Input data
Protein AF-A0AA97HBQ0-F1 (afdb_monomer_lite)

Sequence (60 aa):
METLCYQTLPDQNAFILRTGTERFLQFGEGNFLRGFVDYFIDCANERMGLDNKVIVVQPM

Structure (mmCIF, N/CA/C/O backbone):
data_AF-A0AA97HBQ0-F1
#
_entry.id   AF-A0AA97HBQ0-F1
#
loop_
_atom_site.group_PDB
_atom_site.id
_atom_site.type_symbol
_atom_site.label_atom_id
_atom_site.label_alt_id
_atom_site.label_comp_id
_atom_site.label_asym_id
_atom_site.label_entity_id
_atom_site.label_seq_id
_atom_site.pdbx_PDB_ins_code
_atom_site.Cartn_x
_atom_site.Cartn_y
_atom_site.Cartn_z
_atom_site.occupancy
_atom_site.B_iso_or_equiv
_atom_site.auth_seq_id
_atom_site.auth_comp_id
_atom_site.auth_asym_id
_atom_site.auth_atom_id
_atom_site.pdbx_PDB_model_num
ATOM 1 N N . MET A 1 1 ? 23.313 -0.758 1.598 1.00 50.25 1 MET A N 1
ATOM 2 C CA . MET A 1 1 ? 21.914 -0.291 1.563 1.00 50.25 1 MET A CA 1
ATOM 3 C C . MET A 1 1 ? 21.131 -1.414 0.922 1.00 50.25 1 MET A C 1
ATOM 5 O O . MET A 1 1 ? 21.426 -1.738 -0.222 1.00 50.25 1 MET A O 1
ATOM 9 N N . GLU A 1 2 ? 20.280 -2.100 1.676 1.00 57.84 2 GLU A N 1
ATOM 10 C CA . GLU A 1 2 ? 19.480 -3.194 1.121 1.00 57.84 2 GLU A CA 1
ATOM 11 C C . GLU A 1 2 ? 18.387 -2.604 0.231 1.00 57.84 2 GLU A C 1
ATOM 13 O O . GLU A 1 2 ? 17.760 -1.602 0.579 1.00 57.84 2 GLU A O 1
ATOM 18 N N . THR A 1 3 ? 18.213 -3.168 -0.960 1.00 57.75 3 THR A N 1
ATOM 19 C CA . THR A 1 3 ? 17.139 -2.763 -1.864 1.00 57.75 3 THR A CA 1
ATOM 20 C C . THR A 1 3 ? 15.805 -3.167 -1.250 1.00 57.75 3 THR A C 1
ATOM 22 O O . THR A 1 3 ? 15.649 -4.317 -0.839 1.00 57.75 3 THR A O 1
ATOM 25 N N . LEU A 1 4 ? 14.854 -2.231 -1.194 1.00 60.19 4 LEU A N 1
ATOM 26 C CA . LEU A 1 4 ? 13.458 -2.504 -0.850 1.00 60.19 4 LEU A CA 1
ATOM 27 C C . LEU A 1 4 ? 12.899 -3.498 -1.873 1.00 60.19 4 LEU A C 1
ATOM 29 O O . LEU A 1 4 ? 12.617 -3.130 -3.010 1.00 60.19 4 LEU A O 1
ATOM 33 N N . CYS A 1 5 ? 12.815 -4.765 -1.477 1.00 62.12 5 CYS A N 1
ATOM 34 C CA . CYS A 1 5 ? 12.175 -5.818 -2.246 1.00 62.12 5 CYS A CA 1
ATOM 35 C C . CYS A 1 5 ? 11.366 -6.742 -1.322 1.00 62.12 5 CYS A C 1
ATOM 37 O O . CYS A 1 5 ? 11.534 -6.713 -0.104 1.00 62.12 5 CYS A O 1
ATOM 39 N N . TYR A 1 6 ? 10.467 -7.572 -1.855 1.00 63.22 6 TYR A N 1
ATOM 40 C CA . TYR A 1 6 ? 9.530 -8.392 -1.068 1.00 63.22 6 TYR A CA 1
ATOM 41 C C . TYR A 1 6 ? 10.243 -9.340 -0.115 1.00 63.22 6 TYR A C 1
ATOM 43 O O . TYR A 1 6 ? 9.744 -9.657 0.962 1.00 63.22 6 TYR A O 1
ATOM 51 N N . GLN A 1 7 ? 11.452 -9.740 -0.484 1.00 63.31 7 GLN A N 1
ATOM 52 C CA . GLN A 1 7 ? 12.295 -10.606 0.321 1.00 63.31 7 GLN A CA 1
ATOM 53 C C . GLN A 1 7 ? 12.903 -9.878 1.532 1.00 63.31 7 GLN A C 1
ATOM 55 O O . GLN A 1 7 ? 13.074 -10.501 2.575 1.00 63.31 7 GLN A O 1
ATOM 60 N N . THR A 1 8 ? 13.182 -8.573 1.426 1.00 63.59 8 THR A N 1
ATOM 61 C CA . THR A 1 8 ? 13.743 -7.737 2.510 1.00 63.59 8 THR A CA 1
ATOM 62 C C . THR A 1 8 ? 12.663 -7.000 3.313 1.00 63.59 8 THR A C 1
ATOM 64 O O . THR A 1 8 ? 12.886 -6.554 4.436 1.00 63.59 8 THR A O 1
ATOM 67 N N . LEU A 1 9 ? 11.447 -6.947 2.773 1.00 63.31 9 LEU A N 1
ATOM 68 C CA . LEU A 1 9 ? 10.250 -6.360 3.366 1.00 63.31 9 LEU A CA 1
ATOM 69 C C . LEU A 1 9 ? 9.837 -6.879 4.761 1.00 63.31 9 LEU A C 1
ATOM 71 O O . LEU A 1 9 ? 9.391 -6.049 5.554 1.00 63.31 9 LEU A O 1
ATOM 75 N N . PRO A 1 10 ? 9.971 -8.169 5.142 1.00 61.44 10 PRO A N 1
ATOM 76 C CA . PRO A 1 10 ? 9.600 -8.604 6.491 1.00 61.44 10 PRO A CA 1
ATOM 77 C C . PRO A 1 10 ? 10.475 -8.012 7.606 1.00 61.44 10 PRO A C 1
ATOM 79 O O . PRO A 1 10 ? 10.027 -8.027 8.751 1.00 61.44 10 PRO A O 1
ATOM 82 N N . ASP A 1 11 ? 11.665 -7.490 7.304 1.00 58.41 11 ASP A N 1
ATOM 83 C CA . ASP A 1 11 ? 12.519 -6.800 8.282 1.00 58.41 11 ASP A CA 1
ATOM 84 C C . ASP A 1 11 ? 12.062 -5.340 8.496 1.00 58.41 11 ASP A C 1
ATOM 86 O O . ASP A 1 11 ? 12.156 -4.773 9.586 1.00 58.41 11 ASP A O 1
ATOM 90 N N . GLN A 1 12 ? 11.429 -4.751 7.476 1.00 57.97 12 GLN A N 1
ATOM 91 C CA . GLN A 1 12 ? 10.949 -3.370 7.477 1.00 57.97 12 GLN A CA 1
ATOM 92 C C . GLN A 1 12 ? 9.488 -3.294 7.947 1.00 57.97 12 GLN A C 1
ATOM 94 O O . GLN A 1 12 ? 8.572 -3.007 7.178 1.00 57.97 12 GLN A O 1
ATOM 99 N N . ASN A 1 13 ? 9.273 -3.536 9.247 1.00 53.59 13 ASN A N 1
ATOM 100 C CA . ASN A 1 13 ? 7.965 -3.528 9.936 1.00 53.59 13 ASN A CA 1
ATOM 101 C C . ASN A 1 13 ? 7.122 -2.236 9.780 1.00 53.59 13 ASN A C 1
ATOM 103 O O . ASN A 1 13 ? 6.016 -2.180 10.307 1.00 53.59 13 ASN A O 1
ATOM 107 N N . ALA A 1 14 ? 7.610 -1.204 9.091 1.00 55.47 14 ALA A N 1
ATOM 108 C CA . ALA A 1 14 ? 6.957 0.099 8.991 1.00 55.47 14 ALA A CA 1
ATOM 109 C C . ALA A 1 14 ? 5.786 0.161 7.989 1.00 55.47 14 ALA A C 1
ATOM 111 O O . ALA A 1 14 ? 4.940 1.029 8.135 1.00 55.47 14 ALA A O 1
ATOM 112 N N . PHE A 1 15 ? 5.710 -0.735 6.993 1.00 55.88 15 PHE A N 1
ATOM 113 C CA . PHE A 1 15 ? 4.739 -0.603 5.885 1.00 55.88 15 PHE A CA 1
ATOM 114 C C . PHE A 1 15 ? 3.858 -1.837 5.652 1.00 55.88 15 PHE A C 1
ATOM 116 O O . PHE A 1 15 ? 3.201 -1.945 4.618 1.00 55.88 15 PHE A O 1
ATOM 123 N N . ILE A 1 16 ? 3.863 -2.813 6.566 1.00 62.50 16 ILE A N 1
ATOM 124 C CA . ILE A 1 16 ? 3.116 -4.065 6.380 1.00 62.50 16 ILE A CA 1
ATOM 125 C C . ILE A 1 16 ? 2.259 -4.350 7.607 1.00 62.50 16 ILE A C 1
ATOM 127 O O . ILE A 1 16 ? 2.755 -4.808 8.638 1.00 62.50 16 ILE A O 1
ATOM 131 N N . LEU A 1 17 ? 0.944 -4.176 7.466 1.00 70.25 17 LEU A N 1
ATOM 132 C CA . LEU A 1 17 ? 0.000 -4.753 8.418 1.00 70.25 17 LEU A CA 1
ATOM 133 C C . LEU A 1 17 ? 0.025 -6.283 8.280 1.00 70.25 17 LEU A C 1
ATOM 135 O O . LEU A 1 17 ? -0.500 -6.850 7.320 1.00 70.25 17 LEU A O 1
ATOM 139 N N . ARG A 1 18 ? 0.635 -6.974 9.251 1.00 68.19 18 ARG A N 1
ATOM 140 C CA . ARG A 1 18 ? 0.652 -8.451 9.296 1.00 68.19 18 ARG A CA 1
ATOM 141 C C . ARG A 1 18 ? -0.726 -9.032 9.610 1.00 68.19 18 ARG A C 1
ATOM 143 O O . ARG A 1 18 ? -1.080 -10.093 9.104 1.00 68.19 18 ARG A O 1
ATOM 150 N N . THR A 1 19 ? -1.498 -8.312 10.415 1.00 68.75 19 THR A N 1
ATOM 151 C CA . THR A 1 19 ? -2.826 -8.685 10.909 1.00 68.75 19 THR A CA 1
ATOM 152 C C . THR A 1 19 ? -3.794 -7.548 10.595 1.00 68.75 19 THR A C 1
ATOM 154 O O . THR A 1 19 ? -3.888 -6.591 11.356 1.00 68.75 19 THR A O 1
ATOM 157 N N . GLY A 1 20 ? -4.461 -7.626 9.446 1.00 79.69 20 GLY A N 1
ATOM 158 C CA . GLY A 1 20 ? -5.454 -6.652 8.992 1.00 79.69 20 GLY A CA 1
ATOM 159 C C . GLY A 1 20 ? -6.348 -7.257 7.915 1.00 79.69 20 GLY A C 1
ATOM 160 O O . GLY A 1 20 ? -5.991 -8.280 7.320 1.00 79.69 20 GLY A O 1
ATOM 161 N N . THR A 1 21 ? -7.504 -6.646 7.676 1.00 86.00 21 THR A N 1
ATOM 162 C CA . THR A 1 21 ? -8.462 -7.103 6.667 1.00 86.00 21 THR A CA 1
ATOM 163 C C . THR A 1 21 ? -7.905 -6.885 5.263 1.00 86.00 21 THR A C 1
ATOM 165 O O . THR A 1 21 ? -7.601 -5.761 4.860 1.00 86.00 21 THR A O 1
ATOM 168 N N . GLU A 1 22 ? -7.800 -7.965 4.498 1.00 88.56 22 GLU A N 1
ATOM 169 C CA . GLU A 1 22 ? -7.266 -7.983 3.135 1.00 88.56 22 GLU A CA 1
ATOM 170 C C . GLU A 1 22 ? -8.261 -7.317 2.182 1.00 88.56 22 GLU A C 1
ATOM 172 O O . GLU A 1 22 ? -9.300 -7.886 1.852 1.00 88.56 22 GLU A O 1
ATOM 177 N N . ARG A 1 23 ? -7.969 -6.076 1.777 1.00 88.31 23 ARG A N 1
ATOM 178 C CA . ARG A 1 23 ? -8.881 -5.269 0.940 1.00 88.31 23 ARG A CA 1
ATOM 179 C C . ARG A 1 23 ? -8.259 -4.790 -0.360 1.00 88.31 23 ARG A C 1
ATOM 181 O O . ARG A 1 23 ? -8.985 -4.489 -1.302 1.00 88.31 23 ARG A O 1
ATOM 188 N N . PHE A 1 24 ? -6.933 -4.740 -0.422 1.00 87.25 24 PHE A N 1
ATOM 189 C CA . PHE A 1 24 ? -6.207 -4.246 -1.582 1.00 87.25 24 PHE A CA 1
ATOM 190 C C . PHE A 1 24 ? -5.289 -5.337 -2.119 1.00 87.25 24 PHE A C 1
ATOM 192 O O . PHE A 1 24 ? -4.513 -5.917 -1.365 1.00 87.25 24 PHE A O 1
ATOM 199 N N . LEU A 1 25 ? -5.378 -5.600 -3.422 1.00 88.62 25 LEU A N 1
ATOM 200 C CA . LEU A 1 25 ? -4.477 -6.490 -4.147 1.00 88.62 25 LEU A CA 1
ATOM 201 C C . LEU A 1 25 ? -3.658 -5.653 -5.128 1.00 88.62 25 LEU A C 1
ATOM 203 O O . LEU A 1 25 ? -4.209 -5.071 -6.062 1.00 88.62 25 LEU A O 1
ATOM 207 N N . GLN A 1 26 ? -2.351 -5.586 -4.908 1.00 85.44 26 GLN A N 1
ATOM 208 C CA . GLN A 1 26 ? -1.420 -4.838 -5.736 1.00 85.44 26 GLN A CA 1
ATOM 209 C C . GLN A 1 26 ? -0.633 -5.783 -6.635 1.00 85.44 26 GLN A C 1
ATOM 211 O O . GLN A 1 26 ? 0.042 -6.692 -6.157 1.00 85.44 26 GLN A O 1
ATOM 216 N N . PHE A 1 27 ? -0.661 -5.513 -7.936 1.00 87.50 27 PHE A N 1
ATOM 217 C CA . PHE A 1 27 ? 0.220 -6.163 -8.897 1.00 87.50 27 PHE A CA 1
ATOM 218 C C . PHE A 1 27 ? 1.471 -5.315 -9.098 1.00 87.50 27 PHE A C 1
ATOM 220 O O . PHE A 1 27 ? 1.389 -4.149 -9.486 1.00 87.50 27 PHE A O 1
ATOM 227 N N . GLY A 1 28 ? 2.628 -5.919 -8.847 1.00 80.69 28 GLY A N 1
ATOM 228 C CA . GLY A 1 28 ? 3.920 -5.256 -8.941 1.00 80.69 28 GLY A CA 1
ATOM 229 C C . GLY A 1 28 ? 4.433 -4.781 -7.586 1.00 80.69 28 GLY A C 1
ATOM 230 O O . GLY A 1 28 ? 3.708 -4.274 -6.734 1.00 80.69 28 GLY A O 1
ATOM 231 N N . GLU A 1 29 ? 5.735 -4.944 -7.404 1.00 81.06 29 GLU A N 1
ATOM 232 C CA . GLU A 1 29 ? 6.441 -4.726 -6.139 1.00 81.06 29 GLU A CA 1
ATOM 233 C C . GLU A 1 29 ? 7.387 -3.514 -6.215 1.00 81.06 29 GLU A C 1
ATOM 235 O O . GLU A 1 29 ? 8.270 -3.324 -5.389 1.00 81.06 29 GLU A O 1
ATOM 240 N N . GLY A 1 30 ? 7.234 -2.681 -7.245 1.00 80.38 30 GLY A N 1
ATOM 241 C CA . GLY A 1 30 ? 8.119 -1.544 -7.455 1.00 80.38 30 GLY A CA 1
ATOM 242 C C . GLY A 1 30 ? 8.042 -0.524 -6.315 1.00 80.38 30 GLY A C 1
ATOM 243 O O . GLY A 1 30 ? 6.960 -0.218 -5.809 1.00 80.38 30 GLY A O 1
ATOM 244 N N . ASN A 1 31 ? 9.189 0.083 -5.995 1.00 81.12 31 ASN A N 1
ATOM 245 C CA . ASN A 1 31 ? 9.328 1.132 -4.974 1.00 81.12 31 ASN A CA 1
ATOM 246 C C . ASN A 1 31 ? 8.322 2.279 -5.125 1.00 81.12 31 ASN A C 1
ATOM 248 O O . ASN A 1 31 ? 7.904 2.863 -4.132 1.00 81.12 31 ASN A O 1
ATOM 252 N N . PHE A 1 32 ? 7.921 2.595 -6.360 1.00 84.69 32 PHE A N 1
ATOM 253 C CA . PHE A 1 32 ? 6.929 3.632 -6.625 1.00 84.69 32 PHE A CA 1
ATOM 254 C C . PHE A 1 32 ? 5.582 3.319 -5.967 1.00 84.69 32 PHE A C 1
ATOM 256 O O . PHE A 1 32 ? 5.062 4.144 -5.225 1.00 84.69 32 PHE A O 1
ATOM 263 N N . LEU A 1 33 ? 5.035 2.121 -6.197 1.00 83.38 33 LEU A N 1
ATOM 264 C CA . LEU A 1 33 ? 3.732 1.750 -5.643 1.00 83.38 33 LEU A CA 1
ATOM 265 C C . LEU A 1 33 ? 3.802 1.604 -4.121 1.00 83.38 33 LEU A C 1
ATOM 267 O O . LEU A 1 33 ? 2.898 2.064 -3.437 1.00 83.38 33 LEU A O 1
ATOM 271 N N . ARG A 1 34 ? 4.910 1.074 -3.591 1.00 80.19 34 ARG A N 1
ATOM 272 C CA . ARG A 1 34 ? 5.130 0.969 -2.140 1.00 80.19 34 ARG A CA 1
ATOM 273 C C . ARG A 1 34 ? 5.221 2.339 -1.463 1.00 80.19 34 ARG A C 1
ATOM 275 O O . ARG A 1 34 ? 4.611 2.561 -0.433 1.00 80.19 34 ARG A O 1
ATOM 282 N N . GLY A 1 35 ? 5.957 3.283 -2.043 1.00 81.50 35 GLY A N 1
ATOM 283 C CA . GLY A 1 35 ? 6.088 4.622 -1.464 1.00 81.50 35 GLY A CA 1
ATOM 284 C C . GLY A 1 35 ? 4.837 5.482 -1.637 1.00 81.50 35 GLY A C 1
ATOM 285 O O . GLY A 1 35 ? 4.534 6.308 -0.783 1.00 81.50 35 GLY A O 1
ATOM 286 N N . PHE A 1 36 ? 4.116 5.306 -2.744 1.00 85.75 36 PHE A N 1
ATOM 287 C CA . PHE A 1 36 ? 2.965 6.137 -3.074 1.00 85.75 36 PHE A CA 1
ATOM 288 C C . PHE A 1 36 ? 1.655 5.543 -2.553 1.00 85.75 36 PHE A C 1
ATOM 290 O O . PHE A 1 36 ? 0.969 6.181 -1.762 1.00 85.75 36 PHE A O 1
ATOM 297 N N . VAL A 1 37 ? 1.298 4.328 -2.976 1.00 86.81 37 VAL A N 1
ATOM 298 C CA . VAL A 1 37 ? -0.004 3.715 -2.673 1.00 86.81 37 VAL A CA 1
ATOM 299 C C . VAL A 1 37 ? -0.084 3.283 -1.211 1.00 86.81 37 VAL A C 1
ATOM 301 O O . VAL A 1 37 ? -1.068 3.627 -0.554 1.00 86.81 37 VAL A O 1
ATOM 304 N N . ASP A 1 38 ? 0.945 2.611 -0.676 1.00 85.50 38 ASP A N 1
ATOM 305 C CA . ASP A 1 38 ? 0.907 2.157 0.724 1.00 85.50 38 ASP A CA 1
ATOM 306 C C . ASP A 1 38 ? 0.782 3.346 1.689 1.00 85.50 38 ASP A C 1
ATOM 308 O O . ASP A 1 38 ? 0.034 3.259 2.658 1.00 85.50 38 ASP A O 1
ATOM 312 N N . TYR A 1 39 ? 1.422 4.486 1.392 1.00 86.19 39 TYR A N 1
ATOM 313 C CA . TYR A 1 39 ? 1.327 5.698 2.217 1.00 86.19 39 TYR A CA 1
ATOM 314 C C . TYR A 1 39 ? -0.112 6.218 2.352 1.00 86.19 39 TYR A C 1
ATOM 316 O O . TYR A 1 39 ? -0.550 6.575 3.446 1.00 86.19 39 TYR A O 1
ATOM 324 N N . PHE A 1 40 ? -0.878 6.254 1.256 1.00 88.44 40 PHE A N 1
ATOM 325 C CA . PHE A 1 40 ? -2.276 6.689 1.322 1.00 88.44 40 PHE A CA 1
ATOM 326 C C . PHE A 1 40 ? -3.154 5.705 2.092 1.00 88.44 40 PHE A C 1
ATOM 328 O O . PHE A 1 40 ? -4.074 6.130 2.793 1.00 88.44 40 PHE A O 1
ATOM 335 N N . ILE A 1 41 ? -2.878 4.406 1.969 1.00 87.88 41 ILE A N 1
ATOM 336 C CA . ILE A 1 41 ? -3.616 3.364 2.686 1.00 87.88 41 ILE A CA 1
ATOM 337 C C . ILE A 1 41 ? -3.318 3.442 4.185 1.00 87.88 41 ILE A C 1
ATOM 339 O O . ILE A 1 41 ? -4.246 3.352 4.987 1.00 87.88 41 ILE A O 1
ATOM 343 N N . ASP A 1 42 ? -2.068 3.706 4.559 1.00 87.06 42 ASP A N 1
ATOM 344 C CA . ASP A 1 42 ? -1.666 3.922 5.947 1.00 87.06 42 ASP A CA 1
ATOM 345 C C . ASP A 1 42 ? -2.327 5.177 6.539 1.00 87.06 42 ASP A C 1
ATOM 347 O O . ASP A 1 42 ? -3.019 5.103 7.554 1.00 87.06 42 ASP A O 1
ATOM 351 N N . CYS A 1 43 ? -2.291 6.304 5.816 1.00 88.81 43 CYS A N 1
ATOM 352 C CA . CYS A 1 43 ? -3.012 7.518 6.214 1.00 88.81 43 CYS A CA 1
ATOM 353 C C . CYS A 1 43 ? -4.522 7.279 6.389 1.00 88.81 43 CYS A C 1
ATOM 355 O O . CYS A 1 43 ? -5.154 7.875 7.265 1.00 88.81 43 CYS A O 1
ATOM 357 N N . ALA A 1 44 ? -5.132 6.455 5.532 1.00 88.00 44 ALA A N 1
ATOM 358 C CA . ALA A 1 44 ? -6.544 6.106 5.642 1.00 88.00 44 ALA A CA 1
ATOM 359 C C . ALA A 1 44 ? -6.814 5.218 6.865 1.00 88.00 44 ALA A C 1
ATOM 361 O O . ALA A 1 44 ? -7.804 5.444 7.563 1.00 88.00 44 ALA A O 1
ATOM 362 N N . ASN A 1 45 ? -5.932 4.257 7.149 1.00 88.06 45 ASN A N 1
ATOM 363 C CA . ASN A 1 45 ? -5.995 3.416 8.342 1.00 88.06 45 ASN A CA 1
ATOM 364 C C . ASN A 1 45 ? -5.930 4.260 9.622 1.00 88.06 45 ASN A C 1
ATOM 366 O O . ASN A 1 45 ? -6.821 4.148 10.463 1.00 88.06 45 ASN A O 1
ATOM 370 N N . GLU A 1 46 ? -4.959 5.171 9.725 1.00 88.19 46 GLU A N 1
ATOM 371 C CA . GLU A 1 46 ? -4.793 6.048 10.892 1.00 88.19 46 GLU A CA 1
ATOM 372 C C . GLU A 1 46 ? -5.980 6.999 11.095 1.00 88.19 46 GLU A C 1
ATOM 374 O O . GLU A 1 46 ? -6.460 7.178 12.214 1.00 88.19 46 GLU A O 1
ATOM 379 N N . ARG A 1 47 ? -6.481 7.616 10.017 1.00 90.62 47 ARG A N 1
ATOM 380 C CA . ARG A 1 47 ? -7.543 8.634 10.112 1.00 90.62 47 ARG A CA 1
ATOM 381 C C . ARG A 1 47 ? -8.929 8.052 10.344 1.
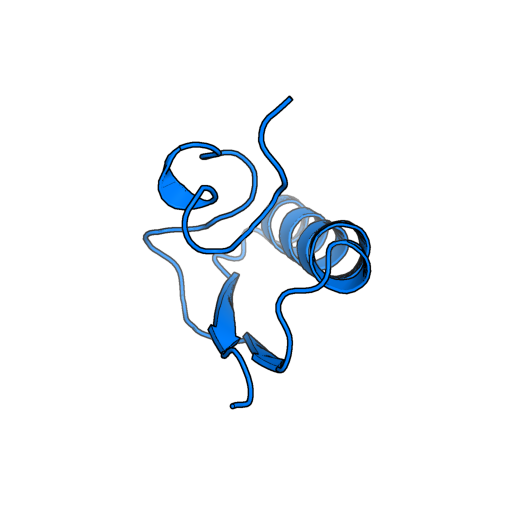00 90.62 47 ARG A C 1
ATOM 383 O O . ARG A 1 47 ? -9.751 8.697 10.988 1.00 90.62 47 ARG A O 1
ATOM 390 N N . MET A 1 48 ? -9.208 6.886 9.770 1.00 90.19 48 MET A N 1
ATOM 391 C CA . MET A 1 48 ? -10.537 6.266 9.802 1.00 90.19 48 MET A CA 1
ATOM 392 C C . MET A 1 48 ? -10.615 5.100 10.795 1.00 90.19 48 MET A C 1
ATOM 394 O O . MET A 1 48 ? -11.679 4.500 10.931 1.00 90.19 48 MET A O 1
ATOM 398 N N . GLY A 1 49 ? -9.510 4.765 11.473 1.00 83.94 49 GLY A N 1
ATOM 399 C CA . GLY A 1 49 ? -9.431 3.610 12.369 1.00 83.94 49 GLY A CA 1
ATOM 400 C C . GLY A 1 49 ? -9.647 2.287 11.634 1.00 83.94 49 GLY A C 1
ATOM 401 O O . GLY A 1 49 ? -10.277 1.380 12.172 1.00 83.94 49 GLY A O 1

Task to carry out
Can you repeat, word for word, every line above from the one containing "ATOM 275 O O" down to the one containing "ATOM 304 N N", including both?

Written answer
ATOM 275 O O . ARG A 1 34 ? 4.611 2.561 -0.433 1.00 80.19 34 ARG A O 1
ATOM 282 N N . GLY A 1 35 ? 5.957 3.283 -2.043 1.00 81.50 35 GLY A N 1
ATOM 283 C CA . GLY A 1 35 ? 6.088 4.622 -1.464 1.00 81.50 35 GLY A CA 1
ATOM 284 C C . GLY A 1 35 ? 4.837 5.482 -1.637 1.00 81.50 35 GLY A C 1
ATOM 285 O O . GLY A 1 35 ? 4.534 6.308 -0.783 1.00 81.50 35 GLY A O 1
ATOM 286 N N . PHE A 1 36 ? 4.116 5.306 -2.744 1.00 85.75 36 PHE A N 1
ATOM 287 C CA . PHE A 1 36 ? 2.965 6.137 -3.074 1.00 85.75 36 PHE A CA 1
ATOM 288 C C . PHE A 1 36 ? 1.655 5.543 -2.553 1.00 85.75 36 PHE A C 1
ATOM 290 O O . PHE A 1 36 ? 0.969 6.181 -1.762 1.00 85.75 36 PHE A O 1
ATOM 297 N N . VAL A 1 37 ? 1.298 4.328 -2.976 1.00 86.81 37 VAL A N 1
ATOM 298 C CA . VAL A 1 37 ? -0.004 3.715 -2.673 1.00 86.81 37 VAL A CA 1
ATOM 299 C C . VAL A 1 37 ? -0.084 3.283 -1.211 1.00 86.81 37 VAL A C 1
ATOM 301 O O . VAL A 1 37 ? -1.068 3.627 -0.554 1.00 86.81 37 VAL A O 1
ATOM 304 N N . ASP A 1 38 ? 0.945 2.611 -0.676 1.00 85.50 38 ASP A N 1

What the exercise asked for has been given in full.